Isolate every line in the records below with "Pisum" in it.

---------- Source material

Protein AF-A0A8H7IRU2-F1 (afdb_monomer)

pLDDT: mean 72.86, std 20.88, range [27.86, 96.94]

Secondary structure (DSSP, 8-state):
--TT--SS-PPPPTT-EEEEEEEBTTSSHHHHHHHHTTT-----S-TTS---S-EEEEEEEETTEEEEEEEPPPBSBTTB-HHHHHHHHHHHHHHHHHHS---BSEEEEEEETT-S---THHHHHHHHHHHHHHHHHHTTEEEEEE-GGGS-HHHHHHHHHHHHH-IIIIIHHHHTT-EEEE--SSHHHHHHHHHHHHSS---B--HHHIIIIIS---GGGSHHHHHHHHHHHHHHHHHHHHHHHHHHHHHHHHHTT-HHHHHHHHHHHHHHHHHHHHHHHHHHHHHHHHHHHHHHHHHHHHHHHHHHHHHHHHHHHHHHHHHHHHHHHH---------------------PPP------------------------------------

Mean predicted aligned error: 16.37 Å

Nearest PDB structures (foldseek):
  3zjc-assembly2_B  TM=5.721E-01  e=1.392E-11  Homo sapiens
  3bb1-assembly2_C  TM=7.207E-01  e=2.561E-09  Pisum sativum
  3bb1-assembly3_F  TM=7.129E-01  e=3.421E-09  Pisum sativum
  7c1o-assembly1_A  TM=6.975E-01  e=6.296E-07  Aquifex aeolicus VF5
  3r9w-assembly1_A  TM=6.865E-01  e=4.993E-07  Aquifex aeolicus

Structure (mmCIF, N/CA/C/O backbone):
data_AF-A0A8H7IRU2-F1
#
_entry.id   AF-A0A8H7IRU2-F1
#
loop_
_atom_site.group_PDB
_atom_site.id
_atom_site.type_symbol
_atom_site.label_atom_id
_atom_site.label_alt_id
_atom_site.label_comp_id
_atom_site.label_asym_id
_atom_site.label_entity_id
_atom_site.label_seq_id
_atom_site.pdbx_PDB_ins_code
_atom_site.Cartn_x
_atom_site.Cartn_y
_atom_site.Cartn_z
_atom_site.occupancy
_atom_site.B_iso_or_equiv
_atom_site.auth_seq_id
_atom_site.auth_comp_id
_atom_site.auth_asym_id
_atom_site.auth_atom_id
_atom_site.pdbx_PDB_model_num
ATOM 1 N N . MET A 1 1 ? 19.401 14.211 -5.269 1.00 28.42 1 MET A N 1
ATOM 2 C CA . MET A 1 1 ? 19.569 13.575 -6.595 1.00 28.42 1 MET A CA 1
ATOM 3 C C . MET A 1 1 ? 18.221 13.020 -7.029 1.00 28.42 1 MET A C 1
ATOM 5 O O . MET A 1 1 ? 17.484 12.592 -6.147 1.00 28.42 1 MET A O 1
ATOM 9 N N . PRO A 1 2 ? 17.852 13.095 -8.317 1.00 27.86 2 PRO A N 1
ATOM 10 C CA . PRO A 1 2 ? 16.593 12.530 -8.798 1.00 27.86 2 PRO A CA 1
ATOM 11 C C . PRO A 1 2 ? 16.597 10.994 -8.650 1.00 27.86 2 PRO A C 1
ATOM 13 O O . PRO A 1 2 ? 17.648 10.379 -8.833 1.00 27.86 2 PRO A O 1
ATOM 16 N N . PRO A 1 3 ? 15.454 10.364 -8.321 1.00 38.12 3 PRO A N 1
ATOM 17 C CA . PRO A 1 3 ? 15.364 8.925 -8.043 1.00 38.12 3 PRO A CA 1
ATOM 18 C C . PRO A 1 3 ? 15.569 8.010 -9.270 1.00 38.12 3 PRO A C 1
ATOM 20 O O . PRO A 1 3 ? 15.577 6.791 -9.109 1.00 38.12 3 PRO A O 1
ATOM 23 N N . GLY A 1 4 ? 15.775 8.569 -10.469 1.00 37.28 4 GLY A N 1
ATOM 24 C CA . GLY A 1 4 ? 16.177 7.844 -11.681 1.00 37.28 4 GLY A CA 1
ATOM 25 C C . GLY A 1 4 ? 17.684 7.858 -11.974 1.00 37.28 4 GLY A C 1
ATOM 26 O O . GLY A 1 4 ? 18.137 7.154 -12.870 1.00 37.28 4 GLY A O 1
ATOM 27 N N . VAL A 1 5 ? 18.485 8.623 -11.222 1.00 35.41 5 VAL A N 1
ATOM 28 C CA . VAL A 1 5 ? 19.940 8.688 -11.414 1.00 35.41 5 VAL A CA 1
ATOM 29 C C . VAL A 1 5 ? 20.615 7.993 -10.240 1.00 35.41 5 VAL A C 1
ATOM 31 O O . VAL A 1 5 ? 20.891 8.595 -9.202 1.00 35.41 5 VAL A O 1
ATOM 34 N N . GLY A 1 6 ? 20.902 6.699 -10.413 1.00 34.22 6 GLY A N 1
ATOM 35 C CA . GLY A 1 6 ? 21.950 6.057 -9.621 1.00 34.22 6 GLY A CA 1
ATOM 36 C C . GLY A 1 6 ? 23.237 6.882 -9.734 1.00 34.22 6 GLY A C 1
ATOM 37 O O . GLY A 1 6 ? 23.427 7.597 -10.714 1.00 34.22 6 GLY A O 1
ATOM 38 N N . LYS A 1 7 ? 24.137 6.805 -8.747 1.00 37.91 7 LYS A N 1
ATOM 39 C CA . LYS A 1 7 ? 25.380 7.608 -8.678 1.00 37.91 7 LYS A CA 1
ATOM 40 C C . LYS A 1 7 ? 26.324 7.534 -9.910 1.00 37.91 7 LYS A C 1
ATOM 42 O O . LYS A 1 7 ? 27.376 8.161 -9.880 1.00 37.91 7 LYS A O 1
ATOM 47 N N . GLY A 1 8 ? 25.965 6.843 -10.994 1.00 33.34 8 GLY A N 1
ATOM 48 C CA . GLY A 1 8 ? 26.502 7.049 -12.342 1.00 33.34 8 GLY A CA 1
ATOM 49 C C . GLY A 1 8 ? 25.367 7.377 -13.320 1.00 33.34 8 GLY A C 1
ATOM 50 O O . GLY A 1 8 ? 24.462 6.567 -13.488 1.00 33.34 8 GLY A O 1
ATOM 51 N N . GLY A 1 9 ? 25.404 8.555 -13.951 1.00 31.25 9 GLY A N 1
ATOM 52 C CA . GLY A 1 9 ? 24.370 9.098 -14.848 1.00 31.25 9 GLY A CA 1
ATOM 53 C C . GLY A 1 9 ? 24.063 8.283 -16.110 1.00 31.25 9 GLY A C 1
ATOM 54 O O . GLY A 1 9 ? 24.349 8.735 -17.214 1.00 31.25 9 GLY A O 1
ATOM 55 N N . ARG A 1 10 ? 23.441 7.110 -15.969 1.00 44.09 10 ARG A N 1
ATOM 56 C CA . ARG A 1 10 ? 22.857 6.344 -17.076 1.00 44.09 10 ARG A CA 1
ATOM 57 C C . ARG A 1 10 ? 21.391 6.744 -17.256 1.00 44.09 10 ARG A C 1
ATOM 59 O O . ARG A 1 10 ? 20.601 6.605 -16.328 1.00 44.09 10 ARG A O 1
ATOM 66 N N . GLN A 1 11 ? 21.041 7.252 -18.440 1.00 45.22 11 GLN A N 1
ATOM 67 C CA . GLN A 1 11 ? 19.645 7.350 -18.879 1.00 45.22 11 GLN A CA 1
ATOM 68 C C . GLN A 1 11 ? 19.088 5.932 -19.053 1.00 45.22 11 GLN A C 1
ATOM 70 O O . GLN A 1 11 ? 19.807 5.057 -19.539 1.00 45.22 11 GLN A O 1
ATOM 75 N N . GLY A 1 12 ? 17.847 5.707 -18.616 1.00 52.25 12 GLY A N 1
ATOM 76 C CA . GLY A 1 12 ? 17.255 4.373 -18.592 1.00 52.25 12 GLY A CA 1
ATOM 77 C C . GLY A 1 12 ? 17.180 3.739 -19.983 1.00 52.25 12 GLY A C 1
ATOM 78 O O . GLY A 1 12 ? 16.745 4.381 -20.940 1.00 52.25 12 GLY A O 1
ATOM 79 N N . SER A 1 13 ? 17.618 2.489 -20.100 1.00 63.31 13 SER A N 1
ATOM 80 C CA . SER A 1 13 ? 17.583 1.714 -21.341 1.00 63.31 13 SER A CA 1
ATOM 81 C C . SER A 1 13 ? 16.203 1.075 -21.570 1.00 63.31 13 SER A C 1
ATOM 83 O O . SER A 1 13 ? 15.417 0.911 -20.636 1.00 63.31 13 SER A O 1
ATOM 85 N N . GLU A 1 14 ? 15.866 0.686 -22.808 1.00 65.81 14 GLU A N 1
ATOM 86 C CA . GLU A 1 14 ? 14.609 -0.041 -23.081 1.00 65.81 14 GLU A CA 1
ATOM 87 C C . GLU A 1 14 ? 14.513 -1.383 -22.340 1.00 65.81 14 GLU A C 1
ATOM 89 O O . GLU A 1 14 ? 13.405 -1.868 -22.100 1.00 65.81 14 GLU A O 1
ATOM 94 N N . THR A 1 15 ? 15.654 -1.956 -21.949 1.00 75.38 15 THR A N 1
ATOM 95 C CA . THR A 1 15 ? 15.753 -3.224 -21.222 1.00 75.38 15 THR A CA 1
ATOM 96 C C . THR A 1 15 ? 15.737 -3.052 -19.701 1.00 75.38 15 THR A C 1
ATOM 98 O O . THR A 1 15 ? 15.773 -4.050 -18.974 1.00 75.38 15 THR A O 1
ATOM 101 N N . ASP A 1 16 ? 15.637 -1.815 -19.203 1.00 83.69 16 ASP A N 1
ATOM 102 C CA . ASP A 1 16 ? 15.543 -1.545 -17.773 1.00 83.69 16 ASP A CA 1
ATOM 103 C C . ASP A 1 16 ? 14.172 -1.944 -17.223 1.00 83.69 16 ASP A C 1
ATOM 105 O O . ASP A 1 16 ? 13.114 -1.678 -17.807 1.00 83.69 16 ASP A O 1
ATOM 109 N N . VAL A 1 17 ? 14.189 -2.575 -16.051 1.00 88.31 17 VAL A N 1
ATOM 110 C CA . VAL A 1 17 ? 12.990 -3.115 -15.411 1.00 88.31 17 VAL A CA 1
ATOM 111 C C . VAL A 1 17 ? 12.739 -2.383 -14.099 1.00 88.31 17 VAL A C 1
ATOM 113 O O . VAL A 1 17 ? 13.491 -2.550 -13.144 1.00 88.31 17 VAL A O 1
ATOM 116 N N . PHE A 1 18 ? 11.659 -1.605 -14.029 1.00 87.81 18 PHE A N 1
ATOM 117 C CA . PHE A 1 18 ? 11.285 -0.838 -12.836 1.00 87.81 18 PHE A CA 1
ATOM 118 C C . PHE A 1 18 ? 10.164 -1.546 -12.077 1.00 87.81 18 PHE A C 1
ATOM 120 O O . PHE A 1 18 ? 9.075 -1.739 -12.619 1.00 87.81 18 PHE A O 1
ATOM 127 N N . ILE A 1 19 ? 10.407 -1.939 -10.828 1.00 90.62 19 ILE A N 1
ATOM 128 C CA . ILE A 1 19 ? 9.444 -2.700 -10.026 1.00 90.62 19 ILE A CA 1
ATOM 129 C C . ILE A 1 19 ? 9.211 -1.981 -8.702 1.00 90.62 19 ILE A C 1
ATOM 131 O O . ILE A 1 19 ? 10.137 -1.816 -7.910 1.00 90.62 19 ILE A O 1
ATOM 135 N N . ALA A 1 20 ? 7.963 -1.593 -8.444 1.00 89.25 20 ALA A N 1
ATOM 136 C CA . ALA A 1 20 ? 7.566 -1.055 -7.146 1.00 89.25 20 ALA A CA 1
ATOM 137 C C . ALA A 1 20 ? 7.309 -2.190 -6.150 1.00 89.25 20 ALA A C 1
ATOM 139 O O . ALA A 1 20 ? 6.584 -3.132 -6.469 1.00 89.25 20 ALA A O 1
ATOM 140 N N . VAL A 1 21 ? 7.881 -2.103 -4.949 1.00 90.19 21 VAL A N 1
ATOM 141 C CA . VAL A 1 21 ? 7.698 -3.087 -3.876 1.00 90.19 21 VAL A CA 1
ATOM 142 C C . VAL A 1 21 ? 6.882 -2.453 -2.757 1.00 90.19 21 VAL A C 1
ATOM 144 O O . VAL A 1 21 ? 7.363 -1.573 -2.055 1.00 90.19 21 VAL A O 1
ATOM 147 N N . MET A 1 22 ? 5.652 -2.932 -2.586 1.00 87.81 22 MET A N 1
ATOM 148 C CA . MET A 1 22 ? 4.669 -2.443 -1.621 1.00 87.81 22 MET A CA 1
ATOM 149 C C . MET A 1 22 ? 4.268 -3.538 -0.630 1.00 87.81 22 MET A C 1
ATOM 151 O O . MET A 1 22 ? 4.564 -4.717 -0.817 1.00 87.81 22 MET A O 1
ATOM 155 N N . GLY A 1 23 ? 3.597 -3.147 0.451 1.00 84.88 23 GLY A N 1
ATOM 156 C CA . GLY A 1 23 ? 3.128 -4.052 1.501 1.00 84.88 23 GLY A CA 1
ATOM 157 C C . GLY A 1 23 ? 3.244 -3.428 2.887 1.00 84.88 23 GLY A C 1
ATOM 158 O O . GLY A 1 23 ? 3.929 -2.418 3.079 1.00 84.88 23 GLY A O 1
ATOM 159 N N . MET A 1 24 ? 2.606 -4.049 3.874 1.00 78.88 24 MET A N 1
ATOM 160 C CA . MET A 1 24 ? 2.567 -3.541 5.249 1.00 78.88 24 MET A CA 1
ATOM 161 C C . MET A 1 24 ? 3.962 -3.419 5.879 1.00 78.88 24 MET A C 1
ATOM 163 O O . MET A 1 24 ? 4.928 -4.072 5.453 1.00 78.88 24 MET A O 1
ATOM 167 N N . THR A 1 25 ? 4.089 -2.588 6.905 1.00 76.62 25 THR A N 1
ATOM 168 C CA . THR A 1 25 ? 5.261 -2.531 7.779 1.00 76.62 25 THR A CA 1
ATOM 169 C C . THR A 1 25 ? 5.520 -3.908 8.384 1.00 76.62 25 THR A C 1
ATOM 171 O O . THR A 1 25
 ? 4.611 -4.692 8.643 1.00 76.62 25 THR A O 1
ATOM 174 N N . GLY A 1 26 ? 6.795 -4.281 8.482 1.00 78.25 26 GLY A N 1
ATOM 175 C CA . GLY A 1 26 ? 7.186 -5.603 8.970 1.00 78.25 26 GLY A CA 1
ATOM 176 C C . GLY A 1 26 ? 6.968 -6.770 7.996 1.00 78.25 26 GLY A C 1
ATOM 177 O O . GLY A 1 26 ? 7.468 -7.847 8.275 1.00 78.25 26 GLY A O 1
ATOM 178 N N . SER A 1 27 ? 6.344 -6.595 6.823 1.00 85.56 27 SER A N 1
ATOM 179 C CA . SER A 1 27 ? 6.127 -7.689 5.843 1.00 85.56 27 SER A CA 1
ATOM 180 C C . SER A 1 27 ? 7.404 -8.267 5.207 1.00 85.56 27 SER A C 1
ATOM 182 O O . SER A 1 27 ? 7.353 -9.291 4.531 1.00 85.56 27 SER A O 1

--------------------

→ Exercise solution:
  3bb1-assembly2_C  TM=7.207E-01  e=2.561E-09  Pisum sativum
  3bb1-assembly3_F  TM=7.129E-01  e=3.421E-09  Pisum sativum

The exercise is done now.